- Instructions for the task:
Please reproduce exactly the line that contains "ATOM 394 C C" and every line after it through the end of the records below, adding nothing else.

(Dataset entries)

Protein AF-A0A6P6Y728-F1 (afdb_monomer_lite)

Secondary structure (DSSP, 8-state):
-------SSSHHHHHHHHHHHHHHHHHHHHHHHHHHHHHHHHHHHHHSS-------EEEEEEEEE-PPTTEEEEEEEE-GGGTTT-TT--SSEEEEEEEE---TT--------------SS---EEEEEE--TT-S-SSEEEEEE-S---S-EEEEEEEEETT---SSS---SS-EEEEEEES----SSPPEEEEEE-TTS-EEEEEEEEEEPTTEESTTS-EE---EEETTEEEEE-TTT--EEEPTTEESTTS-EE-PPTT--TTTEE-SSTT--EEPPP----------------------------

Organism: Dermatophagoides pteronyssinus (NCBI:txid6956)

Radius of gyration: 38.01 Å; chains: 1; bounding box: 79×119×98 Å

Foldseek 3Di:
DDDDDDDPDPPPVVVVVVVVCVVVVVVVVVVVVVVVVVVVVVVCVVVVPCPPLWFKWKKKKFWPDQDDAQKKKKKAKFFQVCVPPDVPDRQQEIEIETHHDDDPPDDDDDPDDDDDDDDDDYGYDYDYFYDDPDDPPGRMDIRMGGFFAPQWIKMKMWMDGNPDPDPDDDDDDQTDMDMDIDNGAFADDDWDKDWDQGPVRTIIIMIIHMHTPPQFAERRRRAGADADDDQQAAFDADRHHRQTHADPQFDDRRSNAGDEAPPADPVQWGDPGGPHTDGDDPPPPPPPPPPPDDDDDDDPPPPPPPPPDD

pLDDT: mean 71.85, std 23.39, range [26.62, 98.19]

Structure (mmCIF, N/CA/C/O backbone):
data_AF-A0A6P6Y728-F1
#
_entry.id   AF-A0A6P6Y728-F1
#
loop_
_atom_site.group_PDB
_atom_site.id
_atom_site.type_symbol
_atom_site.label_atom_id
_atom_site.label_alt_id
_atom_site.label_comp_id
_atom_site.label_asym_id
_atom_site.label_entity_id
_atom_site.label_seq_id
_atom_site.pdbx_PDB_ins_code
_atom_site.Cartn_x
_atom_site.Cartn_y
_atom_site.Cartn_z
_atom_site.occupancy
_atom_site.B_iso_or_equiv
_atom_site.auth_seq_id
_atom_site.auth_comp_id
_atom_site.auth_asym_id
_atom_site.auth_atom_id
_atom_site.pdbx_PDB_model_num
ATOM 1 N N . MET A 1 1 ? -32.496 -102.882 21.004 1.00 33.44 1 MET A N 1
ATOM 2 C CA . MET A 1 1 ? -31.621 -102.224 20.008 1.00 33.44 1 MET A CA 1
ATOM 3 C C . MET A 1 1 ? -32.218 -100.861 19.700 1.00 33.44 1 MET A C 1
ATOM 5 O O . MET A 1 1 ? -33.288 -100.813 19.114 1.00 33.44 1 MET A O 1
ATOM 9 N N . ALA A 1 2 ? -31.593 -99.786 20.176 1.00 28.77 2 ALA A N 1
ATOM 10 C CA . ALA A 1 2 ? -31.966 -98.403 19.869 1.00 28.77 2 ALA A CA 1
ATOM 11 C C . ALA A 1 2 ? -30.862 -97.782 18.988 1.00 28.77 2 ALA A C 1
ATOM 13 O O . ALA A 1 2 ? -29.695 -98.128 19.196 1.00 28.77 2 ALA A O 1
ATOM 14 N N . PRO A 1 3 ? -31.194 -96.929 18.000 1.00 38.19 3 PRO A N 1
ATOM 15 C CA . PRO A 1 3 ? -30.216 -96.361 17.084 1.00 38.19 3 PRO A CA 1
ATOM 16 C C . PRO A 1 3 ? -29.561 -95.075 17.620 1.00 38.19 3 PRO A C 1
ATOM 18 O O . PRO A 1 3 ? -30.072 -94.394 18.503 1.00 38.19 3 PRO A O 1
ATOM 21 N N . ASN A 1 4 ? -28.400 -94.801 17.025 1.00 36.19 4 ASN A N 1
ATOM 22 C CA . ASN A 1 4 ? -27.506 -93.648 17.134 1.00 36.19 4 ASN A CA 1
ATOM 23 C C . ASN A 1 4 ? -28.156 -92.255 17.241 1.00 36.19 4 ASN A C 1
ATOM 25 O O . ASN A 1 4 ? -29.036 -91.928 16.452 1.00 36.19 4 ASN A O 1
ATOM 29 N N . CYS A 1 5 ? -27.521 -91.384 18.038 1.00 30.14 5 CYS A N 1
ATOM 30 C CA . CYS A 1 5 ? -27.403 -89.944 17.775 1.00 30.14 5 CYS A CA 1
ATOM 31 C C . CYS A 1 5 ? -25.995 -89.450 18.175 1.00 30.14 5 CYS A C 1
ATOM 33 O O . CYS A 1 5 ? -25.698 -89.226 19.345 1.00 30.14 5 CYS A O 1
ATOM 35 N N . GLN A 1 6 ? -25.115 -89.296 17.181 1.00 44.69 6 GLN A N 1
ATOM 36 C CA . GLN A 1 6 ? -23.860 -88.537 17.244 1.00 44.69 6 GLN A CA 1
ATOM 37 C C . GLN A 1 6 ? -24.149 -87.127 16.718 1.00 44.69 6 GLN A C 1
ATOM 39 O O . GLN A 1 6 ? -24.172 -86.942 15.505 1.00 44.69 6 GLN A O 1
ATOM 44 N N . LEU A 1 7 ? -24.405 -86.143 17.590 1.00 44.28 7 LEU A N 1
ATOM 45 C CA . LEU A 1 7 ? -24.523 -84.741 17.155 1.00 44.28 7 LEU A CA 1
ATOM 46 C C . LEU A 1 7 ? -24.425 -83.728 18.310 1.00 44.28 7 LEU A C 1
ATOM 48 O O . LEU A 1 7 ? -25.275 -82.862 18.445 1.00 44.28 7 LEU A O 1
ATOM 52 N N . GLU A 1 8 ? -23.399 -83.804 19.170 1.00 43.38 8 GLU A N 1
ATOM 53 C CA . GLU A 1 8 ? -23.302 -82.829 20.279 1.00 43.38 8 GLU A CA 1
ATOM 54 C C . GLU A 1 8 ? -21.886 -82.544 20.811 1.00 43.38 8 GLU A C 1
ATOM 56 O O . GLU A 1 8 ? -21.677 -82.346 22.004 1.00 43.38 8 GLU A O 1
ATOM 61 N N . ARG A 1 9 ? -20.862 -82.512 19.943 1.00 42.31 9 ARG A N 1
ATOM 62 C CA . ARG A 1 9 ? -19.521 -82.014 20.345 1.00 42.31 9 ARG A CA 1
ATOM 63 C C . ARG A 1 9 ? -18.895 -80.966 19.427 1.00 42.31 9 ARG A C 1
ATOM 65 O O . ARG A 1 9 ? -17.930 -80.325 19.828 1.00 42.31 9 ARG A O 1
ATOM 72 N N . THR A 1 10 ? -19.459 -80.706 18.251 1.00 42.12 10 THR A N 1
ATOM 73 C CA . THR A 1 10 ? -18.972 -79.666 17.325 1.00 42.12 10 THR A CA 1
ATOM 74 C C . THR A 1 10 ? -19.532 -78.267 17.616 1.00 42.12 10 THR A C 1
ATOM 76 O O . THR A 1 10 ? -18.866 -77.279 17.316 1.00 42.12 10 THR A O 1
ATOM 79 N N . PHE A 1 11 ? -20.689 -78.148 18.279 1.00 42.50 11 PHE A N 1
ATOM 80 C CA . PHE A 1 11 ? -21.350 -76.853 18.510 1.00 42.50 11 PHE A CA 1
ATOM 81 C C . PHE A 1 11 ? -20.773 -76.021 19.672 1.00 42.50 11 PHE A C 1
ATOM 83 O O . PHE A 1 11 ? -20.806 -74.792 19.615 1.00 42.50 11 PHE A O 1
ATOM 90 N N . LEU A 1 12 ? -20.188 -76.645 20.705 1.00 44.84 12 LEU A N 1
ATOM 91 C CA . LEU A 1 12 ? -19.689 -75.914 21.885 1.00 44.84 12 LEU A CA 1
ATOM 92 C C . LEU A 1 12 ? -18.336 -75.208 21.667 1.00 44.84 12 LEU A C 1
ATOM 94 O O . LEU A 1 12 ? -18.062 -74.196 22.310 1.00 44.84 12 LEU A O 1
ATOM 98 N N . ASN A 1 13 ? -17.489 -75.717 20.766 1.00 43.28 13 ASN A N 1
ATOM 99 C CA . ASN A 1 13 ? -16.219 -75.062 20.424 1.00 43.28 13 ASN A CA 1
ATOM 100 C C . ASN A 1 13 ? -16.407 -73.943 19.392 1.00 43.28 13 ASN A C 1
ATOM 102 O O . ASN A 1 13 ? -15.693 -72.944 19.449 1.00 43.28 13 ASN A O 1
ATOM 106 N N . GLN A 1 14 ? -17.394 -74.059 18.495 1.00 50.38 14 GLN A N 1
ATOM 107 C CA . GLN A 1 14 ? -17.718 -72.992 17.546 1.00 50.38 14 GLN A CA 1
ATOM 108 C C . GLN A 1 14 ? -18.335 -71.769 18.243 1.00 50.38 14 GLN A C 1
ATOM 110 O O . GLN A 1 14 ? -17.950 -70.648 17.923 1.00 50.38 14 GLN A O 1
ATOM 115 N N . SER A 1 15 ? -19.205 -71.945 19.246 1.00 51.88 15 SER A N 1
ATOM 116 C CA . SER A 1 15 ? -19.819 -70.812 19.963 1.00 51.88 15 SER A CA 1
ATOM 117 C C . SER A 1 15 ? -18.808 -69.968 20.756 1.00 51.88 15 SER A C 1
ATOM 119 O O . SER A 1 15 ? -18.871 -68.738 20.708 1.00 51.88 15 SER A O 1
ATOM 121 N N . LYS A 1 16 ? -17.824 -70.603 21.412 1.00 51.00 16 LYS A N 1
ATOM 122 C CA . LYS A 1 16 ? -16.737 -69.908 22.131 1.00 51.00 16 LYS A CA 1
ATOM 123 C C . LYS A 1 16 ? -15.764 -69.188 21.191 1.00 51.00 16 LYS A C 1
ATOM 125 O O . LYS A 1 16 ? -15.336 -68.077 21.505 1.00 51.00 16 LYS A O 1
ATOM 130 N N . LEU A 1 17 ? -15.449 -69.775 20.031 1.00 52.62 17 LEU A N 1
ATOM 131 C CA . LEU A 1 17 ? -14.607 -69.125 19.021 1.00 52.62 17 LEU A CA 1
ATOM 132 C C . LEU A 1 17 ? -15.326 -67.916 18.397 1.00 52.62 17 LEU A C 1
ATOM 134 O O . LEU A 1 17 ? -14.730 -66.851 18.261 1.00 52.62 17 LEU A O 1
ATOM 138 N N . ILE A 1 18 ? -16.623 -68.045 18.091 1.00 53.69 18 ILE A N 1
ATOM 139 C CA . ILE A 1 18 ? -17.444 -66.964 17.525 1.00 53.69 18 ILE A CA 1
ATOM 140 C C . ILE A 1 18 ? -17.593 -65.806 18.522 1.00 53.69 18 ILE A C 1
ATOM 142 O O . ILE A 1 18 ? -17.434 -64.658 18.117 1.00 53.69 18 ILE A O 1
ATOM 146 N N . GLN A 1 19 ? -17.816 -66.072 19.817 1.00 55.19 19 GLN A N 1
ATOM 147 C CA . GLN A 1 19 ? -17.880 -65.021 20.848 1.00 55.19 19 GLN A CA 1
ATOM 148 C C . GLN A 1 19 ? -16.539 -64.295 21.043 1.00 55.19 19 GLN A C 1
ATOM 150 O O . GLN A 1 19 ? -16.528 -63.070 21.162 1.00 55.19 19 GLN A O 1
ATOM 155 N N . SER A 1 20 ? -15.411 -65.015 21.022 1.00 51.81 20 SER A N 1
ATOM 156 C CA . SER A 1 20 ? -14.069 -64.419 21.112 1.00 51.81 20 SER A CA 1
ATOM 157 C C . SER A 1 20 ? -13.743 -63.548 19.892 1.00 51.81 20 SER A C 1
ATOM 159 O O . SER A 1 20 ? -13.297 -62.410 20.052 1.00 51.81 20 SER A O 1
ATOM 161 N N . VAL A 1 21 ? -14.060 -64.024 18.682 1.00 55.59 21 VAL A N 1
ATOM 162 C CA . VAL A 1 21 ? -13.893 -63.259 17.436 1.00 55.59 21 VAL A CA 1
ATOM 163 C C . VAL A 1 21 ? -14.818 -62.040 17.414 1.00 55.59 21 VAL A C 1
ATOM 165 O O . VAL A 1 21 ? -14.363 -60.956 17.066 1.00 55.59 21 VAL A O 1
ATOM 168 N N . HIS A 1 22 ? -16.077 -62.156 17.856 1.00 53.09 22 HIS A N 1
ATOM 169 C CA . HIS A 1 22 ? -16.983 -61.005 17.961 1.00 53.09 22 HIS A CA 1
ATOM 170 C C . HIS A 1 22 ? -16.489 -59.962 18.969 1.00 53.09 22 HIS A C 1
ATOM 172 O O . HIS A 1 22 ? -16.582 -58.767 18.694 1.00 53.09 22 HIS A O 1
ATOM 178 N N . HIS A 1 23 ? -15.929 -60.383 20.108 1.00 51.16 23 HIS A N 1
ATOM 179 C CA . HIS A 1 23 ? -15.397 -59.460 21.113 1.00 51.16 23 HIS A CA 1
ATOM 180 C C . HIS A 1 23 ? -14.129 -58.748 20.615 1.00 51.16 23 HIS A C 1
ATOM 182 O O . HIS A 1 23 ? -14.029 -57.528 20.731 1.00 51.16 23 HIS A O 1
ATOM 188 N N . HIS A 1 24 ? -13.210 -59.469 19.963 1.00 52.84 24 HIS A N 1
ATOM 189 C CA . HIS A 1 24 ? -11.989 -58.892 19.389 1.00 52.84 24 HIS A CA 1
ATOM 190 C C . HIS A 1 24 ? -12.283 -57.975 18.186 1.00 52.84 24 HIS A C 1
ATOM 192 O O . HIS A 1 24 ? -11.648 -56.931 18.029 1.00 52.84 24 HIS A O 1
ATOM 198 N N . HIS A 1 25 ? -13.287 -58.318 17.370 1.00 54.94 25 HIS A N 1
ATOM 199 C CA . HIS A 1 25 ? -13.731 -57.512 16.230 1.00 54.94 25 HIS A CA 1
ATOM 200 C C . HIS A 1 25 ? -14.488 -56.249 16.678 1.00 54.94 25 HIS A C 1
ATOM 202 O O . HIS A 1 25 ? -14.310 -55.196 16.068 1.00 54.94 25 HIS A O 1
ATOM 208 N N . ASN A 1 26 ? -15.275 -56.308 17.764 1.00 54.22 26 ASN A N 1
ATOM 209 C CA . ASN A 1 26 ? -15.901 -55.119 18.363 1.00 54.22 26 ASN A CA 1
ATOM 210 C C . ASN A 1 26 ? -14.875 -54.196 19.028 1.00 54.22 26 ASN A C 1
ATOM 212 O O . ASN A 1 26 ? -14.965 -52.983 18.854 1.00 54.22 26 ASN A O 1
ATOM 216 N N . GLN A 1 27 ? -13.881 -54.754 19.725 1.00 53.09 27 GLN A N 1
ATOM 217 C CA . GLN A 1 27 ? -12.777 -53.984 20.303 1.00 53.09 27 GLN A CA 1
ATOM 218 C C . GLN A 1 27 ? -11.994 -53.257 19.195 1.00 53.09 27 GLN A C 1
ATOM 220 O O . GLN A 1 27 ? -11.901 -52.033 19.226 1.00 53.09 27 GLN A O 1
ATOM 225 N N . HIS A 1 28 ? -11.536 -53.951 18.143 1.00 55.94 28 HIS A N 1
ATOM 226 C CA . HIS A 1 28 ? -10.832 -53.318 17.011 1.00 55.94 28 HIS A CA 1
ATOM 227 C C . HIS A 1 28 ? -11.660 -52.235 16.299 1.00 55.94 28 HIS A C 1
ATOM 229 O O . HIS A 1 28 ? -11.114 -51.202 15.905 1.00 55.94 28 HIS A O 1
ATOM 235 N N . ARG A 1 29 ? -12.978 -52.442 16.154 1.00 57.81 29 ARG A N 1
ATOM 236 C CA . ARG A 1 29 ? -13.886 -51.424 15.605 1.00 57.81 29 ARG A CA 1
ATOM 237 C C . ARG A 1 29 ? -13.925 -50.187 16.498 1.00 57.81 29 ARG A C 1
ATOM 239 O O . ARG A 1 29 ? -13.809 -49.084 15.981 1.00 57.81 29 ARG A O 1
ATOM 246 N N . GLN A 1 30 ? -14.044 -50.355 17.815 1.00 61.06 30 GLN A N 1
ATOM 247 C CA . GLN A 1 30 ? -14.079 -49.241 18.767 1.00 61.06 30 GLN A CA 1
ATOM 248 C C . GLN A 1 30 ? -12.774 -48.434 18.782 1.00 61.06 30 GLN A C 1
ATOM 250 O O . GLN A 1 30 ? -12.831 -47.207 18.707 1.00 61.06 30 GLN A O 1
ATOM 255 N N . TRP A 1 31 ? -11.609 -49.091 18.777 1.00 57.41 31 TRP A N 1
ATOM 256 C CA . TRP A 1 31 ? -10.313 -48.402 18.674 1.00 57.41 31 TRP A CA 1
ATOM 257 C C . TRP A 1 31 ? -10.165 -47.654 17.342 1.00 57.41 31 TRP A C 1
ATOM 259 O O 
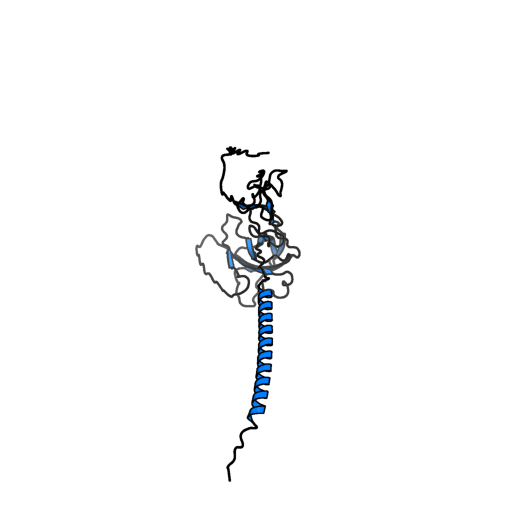. TRP A 1 31 ? -9.719 -46.510 17.328 1.00 57.41 31 TRP A O 1
ATOM 269 N N . SER A 1 32 ? -10.628 -48.243 16.234 1.00 71.38 32 SER A N 1
ATOM 270 C CA . SER A 1 32 ? -10.636 -47.585 14.921 1.00 71.38 32 SER A CA 1
ATOM 271 C C . SER A 1 32 ? -11.553 -46.356 14.881 1.00 71.38 32 SER A C 1
ATOM 273 O O . SER A 1 32 ? -11.144 -45.316 14.366 1.00 71.38 32 SER A O 1
ATOM 275 N N . PHE A 1 33 ? -12.750 -46.422 15.475 1.00 76.44 33 PHE A N 1
ATOM 276 C CA . PHE A 1 33 ? -13.655 -45.272 15.570 1.00 76.44 33 PHE A CA 1
ATOM 277 C C . PHE A 1 33 ? -13.062 -44.138 16.412 1.00 76.44 33 PHE A C 1
ATOM 279 O O . PHE A 1 33 ? -13.143 -42.982 16.003 1.00 76.44 33 PHE A O 1
ATOM 286 N N . LEU A 1 34 ? -12.420 -44.447 17.542 1.00 79.62 34 LEU A N 1
ATOM 287 C CA . LEU A 1 34 ? -11.762 -43.438 18.378 1.00 79.62 34 LEU A CA 1
ATOM 288 C C . LEU A 1 34 ? -10.563 -42.794 17.670 1.00 79.62 34 LEU A C 1
ATOM 290 O O . LEU A 1 34 ? -10.389 -41.580 17.758 1.00 79.62 34 LEU A O 1
ATOM 294 N N . SER A 1 35 ? -9.778 -43.563 16.907 1.00 81.38 35 SER A N 1
ATOM 295 C CA . SER A 1 35 ? -8.696 -43.014 16.080 1.00 81.38 35 SER A CA 1
ATOM 296 C C . SER A 1 35 ? -9.217 -42.122 14.953 1.00 81.38 35 SER A C 1
ATOM 298 O O . SER A 1 35 ? -8.651 -41.059 14.717 1.00 81.38 35 SER A O 1
ATOM 300 N N . ILE A 1 36 ? -10.314 -42.501 14.290 1.00 86.06 36 ILE A N 1
ATOM 301 C CA . ILE A 1 36 ? -10.947 -41.674 13.251 1.00 86.06 36 ILE A CA 1
ATOM 302 C C . ILE A 1 36 ? -11.506 -40.386 13.862 1.00 86.06 36 ILE A C 1
ATOM 304 O O . ILE A 1 36 ? -11.291 -39.317 13.305 1.00 86.06 36 ILE A O 1
ATOM 308 N N . ILE A 1 37 ? -12.158 -40.458 15.025 1.00 86.44 37 ILE A N 1
ATOM 309 C CA . ILE A 1 37 ? -12.666 -39.277 15.737 1.00 86.44 37 ILE A CA 1
ATOM 310 C C . ILE A 1 37 ? -11.512 -38.364 16.165 1.00 86.44 37 ILE A C 1
ATOM 312 O O . ILE A 1 37 ? -11.610 -37.158 15.977 1.00 86.44 37 ILE A O 1
ATOM 316 N N . MET A 1 38 ? -10.397 -38.910 16.659 1.00 84.56 38 MET A N 1
ATOM 317 C CA . MET A 1 38 ? -9.207 -38.116 16.987 1.00 84.56 38 MET A CA 1
ATOM 318 C C . MET A 1 38 ? -8.585 -37.468 15.749 1.00 84.56 38 MET A C 1
ATOM 320 O O . MET A 1 38 ? -8.237 -36.296 15.807 1.00 84.56 38 MET A O 1
ATOM 324 N N . ILE A 1 39 ? -8.495 -38.173 14.617 1.00 84.94 39 ILE A N 1
ATOM 325 C CA . ILE A 1 39 ? -8.023 -37.588 13.351 1.00 84.94 39 ILE A CA 1
ATOM 326 C C . ILE A 1 39 ? -8.984 -36.493 12.885 1.00 84.94 39 ILE A C 1
ATOM 328 O O . ILE A 1 39 ? -8.527 -35.421 12.508 1.00 84.94 39 ILE A O 1
ATOM 332 N N . ILE A 1 40 ? -10.298 -36.712 12.971 1.00 83.19 40 ILE A N 1
ATOM 333 C CA . ILE A 1 40 ? -11.309 -35.712 12.616 1.00 83.19 40 ILE A CA 1
ATOM 334 C C . ILE A 1 40 ? -11.179 -34.487 13.524 1.00 83.19 40 ILE A C 1
ATOM 336 O O . ILE A 1 40 ? -11.093 -33.378 13.012 1.00 83.19 40 ILE A O 1
ATOM 340 N N . ILE A 1 41 ? -11.062 -34.658 14.842 1.00 82.12 41 ILE A N 1
ATOM 341 C CA . ILE A 1 41 ? -10.852 -33.555 15.790 1.00 82.12 41 ILE A CA 1
ATOM 342 C C . ILE A 1 41 ? -9.543 -32.827 15.482 1.00 82.12 41 ILE A C 1
ATOM 344 O O . ILE A 1 41 ? -9.557 -31.606 15.391 1.00 82.12 41 ILE A O 1
ATOM 348 N N . ILE A 1 42 ? -8.443 -33.543 15.233 1.00 79.19 42 ILE A N 1
ATOM 349 C CA . ILE A 1 42 ? -7.160 -32.939 14.852 1.00 79.19 42 ILE A CA 1
ATOM 350 C C . ILE A 1 42 ? -7.323 -32.142 13.554 1.00 79.19 42 ILE A C 1
ATOM 352 O O . ILE A 1 42 ? -6.955 -30.974 13.531 1.00 79.19 42 ILE A O 1
ATOM 356 N N . THR A 1 43 ? -7.957 -32.698 12.516 1.00 76.44 43 THR A N 1
ATOM 357 C CA . THR A 1 43 ? -8.207 -31.988 11.248 1.00 76.44 43 THR A CA 1
ATOM 358 C C . THR A 1 43 ? -9.147 -30.795 11.405 1.00 76.44 43 THR A C 1
ATOM 360 O O . THR A 1 43 ? -8.936 -29.767 10.769 1.00 76.44 43 THR A O 1
ATOM 363 N N . ILE A 1 44 ? -10.152 -30.876 12.280 1.00 74.06 44 ILE A N 1
ATOM 364 C CA . ILE A 1 44 ? -11.054 -29.763 12.590 1.00 74.06 44 ILE A CA 1
ATOM 365 C C . ILE A 1 44 ? -10.286 -28.680 13.353 1.00 74.06 44 ILE A C 1
ATOM 367 O O . ILE A 1 44 ? -10.396 -27.508 13.011 1.00 74.06 44 ILE A O 1
ATOM 371 N N . THR A 1 45 ? -9.446 -29.037 14.329 1.00 65.81 45 THR A N 1
ATOM 372 C CA . THR A 1 45 ? -8.616 -28.070 15.071 1.00 65.81 45 THR A CA 1
ATOM 373 C C . THR A 1 45 ? -7.507 -27.449 14.218 1.00 65.81 45 THR A C 1
ATOM 375 O O . THR A 1 45 ? -7.207 -26.276 14.397 1.00 65.81 45 THR A O 1
ATOM 378 N N . THR A 1 46 ? -6.936 -28.167 13.243 1.00 62.00 46 THR A N 1
ATOM 379 C CA . THR A 1 46 ? -5.947 -27.591 12.314 1.00 62.00 46 THR A CA 1
ATOM 380 C C . THR A 1 46 ? -6.591 -26.732 11.226 1.00 62.00 46 THR A C 1
ATOM 382 O O . THR A 1 46 ? -5.965 -25.782 10.765 1.00 62.00 46 THR A O 1
ATOM 385 N N . THR A 1 47 ? -7.842 -27.004 10.837 1.00 60.06 47 THR A N 1
ATOM 386 C CA . THR A 1 47 ? -8.585 -26.170 9.869 1.00 60.06 47 THR A CA 1
ATOM 387 C C . THR A 1 47 ? -9.264 -24.952 10.502 1.00 60.06 47 THR A C 1
ATOM 389 O O . THR A 1 47 ? -9.490 -23.964 9.810 1.00 60.06 47 THR A O 1
ATOM 392 N N . SER A 1 48 ? -9.547 -24.972 11.809 1.00 55.97 48 SER A N 1
ATOM 393 C CA . SER A 1 48 ? -10.241 -23.883 12.525 1.00 55.97 48 SER A CA 1
ATOM 394 C C . SER A 1 48 ? -9.332 -22.795 13.115 1.00 55.97 48 SER A C 1
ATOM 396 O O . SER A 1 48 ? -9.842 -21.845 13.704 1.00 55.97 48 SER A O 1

- Output of the exercise:
ATOM 394 C C . SER A 1 48 ? -9.332 -22.795 13.115 1.00 55.97 48 SER A C 1
ATOM 396 O O . SER A 1 48 ? -9.842 -21.845 13.704 1.00 55.97 48 SER A O 1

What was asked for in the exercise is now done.